Brief - The entries below contain a stretch that opens with the line containing "ATOM 2 C CA" and closes with the line containing "ATOM 14 N N"; set down that stretch exactly, both ends included, and nothing else.

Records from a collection

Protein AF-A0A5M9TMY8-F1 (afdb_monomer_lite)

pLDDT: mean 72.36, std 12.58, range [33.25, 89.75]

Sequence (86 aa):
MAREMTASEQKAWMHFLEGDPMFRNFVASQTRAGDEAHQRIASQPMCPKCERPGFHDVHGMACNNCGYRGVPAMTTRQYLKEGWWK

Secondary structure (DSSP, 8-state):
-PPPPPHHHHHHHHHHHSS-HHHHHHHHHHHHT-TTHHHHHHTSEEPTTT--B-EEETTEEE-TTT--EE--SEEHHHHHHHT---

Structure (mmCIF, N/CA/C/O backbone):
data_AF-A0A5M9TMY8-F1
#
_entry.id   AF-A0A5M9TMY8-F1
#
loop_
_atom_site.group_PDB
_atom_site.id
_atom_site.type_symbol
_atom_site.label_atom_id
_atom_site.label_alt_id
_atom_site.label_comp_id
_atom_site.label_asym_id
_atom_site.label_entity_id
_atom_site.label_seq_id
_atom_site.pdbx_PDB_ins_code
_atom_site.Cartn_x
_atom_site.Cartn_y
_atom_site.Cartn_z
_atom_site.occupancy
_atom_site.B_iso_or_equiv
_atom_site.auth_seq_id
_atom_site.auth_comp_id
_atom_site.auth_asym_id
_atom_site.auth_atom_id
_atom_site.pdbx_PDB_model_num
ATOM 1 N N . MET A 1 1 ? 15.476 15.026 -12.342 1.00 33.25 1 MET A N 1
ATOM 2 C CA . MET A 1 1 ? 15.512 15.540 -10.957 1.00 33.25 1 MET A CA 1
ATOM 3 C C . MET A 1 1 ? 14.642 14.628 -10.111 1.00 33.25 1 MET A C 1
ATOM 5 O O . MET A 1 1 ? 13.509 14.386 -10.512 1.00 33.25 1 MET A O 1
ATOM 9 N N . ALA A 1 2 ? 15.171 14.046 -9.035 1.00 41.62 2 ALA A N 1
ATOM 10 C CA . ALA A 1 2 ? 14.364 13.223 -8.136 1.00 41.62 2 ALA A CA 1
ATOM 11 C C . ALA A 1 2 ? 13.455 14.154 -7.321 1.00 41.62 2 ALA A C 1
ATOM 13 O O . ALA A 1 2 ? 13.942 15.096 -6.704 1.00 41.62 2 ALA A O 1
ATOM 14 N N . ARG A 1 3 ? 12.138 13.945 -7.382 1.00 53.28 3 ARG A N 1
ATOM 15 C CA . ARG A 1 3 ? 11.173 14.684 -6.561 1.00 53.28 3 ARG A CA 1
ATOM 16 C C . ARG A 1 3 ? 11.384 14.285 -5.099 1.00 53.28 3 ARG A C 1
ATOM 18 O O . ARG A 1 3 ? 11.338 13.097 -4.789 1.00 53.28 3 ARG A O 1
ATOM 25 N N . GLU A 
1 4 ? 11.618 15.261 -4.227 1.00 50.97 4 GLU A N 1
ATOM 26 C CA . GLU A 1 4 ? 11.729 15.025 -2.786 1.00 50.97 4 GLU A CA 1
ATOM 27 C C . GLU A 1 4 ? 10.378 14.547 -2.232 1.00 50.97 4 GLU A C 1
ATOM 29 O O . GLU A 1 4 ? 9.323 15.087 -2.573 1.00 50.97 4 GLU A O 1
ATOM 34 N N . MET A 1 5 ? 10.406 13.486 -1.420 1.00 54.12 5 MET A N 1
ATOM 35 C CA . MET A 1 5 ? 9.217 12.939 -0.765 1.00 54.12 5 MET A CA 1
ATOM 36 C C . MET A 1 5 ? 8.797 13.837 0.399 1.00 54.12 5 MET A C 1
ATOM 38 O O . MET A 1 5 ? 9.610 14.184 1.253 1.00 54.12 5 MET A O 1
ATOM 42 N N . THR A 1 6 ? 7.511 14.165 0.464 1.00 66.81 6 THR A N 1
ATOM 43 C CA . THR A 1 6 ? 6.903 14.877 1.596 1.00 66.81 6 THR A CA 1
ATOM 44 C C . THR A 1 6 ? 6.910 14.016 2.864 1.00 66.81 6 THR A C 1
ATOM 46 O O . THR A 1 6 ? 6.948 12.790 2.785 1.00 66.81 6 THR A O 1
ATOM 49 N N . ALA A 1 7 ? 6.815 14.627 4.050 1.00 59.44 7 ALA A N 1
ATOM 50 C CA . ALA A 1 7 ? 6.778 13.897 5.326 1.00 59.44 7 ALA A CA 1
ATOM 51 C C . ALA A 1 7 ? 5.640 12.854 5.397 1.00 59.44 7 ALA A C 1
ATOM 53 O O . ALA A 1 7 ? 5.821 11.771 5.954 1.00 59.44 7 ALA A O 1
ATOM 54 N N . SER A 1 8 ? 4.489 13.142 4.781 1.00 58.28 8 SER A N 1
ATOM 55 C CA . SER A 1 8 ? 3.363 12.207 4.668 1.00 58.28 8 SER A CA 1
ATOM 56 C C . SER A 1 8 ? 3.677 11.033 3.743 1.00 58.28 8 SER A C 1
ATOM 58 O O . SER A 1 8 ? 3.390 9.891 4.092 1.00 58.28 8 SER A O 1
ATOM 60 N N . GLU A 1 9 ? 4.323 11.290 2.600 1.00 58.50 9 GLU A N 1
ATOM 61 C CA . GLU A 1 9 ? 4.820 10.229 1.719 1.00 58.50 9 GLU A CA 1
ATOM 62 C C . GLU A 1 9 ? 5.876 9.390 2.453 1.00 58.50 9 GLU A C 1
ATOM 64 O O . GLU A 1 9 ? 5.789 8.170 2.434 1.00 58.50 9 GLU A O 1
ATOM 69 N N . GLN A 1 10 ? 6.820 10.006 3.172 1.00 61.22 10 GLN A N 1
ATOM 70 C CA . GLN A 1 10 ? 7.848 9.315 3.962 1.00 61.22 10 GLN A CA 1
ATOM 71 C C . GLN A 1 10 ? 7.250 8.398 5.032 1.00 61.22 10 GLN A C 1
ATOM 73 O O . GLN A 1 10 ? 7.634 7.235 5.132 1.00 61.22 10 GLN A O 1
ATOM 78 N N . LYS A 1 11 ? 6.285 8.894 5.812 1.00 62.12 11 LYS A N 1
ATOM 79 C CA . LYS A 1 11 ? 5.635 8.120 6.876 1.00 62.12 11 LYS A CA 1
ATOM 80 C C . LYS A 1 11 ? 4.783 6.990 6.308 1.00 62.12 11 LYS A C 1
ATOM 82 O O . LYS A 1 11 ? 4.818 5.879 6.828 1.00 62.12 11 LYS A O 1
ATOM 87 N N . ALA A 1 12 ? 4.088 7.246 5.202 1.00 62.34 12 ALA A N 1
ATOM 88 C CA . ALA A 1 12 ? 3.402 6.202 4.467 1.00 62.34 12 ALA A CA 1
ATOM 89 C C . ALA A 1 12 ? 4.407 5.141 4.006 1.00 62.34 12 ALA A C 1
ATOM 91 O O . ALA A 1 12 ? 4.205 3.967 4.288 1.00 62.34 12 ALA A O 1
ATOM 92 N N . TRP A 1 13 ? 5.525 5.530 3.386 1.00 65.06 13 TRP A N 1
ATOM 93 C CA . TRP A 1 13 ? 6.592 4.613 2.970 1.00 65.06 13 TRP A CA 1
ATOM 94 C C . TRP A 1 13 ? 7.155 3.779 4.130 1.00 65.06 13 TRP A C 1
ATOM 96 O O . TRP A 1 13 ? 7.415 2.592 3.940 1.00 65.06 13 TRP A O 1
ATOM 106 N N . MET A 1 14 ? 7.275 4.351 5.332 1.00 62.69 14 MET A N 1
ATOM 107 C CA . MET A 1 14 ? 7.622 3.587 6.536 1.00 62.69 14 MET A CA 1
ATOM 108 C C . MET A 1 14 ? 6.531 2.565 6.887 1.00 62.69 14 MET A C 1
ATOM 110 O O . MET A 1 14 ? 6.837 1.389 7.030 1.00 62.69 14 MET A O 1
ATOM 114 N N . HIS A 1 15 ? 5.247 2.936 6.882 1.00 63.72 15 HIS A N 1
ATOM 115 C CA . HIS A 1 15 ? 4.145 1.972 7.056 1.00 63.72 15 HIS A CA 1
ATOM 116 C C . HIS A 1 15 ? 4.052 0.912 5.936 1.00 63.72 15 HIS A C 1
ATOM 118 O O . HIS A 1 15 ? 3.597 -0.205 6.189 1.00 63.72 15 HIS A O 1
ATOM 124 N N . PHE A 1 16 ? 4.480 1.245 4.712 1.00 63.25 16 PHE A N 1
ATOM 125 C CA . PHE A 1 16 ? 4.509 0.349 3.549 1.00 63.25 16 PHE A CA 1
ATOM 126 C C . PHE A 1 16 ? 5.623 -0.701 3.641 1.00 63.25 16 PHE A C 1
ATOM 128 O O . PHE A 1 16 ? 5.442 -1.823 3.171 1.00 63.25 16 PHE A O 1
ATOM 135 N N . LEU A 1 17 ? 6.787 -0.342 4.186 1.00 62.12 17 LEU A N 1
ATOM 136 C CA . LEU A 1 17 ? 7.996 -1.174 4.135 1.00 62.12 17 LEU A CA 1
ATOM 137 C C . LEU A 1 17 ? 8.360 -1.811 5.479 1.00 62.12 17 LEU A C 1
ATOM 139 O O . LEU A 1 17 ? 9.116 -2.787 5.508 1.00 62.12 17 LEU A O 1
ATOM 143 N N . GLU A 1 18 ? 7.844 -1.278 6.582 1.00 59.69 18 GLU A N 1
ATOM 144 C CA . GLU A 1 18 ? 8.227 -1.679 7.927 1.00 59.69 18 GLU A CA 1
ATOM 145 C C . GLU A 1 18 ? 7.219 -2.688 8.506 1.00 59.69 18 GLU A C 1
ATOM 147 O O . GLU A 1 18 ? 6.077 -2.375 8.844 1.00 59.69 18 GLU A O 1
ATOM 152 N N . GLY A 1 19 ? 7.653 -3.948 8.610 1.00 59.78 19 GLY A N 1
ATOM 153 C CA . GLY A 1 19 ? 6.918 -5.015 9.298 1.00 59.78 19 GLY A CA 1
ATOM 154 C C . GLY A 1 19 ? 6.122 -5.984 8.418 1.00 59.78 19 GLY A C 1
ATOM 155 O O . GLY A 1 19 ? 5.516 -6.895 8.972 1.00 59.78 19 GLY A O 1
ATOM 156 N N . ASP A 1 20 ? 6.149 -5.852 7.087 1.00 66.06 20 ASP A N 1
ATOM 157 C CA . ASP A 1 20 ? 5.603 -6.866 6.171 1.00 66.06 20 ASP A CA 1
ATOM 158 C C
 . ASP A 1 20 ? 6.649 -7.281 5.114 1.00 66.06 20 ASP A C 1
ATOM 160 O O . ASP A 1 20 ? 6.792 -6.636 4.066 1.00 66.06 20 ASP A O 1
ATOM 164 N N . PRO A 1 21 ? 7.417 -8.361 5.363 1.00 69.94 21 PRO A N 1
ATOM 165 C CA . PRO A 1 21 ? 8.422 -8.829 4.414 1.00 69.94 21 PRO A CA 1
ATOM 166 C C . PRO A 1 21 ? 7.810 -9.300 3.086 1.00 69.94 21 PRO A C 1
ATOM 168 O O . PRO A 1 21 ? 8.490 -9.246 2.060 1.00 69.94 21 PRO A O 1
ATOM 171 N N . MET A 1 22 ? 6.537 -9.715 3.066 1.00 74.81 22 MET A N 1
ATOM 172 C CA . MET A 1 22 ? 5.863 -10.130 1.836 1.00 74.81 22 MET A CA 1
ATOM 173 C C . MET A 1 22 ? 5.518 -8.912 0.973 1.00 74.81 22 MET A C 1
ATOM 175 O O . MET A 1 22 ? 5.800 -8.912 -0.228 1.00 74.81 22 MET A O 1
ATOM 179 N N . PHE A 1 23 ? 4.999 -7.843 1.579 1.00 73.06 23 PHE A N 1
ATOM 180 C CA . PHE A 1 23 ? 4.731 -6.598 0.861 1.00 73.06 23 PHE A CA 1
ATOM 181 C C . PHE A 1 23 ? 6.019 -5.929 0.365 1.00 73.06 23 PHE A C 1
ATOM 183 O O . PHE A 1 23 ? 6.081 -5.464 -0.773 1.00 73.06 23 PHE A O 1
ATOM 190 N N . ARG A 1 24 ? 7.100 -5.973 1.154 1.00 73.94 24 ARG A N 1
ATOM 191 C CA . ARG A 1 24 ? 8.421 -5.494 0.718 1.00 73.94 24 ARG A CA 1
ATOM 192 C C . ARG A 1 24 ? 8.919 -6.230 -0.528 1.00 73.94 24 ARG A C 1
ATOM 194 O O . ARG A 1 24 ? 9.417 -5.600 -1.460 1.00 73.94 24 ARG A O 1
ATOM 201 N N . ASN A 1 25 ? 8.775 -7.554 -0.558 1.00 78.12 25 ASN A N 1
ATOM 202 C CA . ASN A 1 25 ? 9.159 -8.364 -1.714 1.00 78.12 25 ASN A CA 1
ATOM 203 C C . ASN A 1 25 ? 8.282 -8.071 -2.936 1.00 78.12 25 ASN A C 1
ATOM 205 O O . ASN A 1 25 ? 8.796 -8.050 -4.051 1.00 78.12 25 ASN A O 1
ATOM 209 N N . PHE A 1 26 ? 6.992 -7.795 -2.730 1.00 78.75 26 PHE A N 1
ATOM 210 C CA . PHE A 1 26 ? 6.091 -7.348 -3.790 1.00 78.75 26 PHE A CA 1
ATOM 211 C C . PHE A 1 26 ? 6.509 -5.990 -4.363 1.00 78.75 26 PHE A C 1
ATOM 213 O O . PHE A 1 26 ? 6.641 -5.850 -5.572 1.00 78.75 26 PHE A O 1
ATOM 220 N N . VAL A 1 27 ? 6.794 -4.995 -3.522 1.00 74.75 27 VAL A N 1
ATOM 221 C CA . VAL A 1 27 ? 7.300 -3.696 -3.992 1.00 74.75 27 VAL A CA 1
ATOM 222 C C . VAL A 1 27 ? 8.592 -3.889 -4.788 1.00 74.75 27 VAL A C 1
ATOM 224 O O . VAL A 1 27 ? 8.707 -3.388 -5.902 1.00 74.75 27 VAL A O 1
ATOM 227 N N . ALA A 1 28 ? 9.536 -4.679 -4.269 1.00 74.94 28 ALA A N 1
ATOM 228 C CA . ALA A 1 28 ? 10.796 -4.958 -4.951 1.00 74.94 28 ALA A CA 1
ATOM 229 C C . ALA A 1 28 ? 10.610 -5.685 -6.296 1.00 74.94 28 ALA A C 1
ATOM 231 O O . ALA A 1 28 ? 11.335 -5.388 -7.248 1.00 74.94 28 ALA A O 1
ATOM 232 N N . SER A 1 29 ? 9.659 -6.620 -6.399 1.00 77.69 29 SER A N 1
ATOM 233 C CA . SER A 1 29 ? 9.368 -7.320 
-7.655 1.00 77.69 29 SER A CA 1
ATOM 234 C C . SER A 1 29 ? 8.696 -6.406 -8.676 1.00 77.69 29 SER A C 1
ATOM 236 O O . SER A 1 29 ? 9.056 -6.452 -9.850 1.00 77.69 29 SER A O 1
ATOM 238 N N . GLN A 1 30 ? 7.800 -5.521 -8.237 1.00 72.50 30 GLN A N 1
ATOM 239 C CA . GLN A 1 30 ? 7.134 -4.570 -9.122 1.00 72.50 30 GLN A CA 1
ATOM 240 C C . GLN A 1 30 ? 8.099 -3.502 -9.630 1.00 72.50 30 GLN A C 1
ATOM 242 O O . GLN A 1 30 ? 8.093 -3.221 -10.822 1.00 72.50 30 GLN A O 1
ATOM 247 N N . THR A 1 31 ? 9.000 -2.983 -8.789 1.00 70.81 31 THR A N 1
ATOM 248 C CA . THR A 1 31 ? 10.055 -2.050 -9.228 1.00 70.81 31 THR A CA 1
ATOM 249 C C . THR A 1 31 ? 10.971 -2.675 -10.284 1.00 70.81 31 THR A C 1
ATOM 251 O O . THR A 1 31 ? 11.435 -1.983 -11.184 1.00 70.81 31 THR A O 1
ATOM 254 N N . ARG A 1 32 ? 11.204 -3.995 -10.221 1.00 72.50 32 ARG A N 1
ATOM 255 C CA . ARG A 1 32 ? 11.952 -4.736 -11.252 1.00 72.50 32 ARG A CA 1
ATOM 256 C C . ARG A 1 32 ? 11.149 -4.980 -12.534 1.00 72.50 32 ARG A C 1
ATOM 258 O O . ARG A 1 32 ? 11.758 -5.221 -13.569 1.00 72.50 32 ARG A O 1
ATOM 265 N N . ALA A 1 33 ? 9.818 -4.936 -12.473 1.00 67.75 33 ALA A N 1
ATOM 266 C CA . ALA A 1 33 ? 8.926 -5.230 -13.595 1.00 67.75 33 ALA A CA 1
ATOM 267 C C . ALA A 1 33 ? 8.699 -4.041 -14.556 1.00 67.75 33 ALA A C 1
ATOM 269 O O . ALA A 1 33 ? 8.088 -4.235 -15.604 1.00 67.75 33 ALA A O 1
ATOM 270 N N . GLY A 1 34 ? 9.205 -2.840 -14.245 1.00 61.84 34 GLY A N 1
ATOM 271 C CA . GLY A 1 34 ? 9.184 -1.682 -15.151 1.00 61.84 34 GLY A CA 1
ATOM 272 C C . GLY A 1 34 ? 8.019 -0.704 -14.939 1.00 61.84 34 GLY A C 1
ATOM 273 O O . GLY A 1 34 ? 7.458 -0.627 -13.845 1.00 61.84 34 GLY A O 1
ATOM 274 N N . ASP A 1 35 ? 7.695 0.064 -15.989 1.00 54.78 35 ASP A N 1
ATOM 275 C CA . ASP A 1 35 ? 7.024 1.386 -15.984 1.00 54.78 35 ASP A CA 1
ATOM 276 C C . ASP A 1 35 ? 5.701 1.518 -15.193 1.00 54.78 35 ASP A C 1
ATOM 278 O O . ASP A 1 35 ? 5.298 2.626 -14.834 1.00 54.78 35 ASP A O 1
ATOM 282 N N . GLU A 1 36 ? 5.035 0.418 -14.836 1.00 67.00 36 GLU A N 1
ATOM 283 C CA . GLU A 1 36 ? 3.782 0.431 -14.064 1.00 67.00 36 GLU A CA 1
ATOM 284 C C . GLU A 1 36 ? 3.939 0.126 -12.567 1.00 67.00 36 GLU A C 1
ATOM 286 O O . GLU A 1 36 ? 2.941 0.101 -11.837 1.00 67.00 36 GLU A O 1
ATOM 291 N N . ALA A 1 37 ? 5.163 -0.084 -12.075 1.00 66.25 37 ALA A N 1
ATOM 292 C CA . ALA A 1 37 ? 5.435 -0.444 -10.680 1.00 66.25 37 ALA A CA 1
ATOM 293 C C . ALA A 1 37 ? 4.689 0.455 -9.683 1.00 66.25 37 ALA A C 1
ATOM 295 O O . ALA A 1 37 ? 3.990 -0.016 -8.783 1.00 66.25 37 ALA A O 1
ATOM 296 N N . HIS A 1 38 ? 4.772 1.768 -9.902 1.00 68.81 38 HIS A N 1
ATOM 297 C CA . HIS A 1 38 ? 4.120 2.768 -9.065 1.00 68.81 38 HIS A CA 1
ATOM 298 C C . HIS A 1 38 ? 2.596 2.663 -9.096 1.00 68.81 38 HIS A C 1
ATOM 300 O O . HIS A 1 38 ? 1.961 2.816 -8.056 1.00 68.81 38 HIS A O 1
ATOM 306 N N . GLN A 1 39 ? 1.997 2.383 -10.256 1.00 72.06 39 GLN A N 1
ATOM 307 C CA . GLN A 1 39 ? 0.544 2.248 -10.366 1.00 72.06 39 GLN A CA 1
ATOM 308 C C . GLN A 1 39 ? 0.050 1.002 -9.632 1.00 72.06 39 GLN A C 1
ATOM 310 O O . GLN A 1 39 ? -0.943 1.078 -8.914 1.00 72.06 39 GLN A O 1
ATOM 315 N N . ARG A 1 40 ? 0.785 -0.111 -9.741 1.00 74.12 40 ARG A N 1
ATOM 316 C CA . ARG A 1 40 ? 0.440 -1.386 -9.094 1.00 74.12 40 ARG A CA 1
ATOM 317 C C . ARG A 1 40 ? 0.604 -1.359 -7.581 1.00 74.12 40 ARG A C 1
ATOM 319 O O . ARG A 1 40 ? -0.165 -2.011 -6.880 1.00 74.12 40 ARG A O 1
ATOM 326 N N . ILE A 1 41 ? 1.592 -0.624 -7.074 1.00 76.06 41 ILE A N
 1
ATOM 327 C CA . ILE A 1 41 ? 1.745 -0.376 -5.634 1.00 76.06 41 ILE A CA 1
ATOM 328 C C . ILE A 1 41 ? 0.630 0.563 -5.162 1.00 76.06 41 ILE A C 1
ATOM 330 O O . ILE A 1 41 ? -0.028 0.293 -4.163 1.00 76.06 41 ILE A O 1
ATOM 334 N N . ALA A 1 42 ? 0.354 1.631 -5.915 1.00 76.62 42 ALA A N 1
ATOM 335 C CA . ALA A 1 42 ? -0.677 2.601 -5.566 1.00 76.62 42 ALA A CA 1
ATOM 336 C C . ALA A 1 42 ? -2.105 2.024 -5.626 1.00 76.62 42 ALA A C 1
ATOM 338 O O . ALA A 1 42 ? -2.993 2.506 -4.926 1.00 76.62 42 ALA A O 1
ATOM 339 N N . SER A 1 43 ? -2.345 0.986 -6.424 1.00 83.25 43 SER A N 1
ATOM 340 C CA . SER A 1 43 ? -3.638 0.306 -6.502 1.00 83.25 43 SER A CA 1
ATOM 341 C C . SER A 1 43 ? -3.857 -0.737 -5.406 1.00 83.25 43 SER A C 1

Task result -
ATOM 2 C CA . MET A 1 1 ? 15.512 15.540 -10.957 1.00 33.25 1 MET A CA 1
ATOM 3 C C . MET A 1 1 ? 14.642 14.628 -10.111 1.00 33.25 1 MET A C 1
ATOM 5 O O . MET A 1 1 ? 13.509 14.386 -10.512 1.00 33.25 1 MET A O 1
ATOM 9 N N . ALA A 1 2 ? 15.171 14.046 -9.035 1.00 41.62 2 ALA A N 1
ATOM 10 C CA . ALA A 1 2 ? 14.364 13.223 -8.136 1.00 41.62 2 ALA A CA 1
ATOM 11 C C . ALA A 1 2 ? 13.455 14.154 -7.321 1.00 41.62 2 ALA A C 1
ATOM 13 O O . ALA A 1 2 ? 13.942 15.096 -6.704 1.00 41.62 2 ALA A O 1
ATOM 14 N N . ARG A 1 3 ? 12.138 13.945 -7.382 1.00 53.28 3 ARG A N 1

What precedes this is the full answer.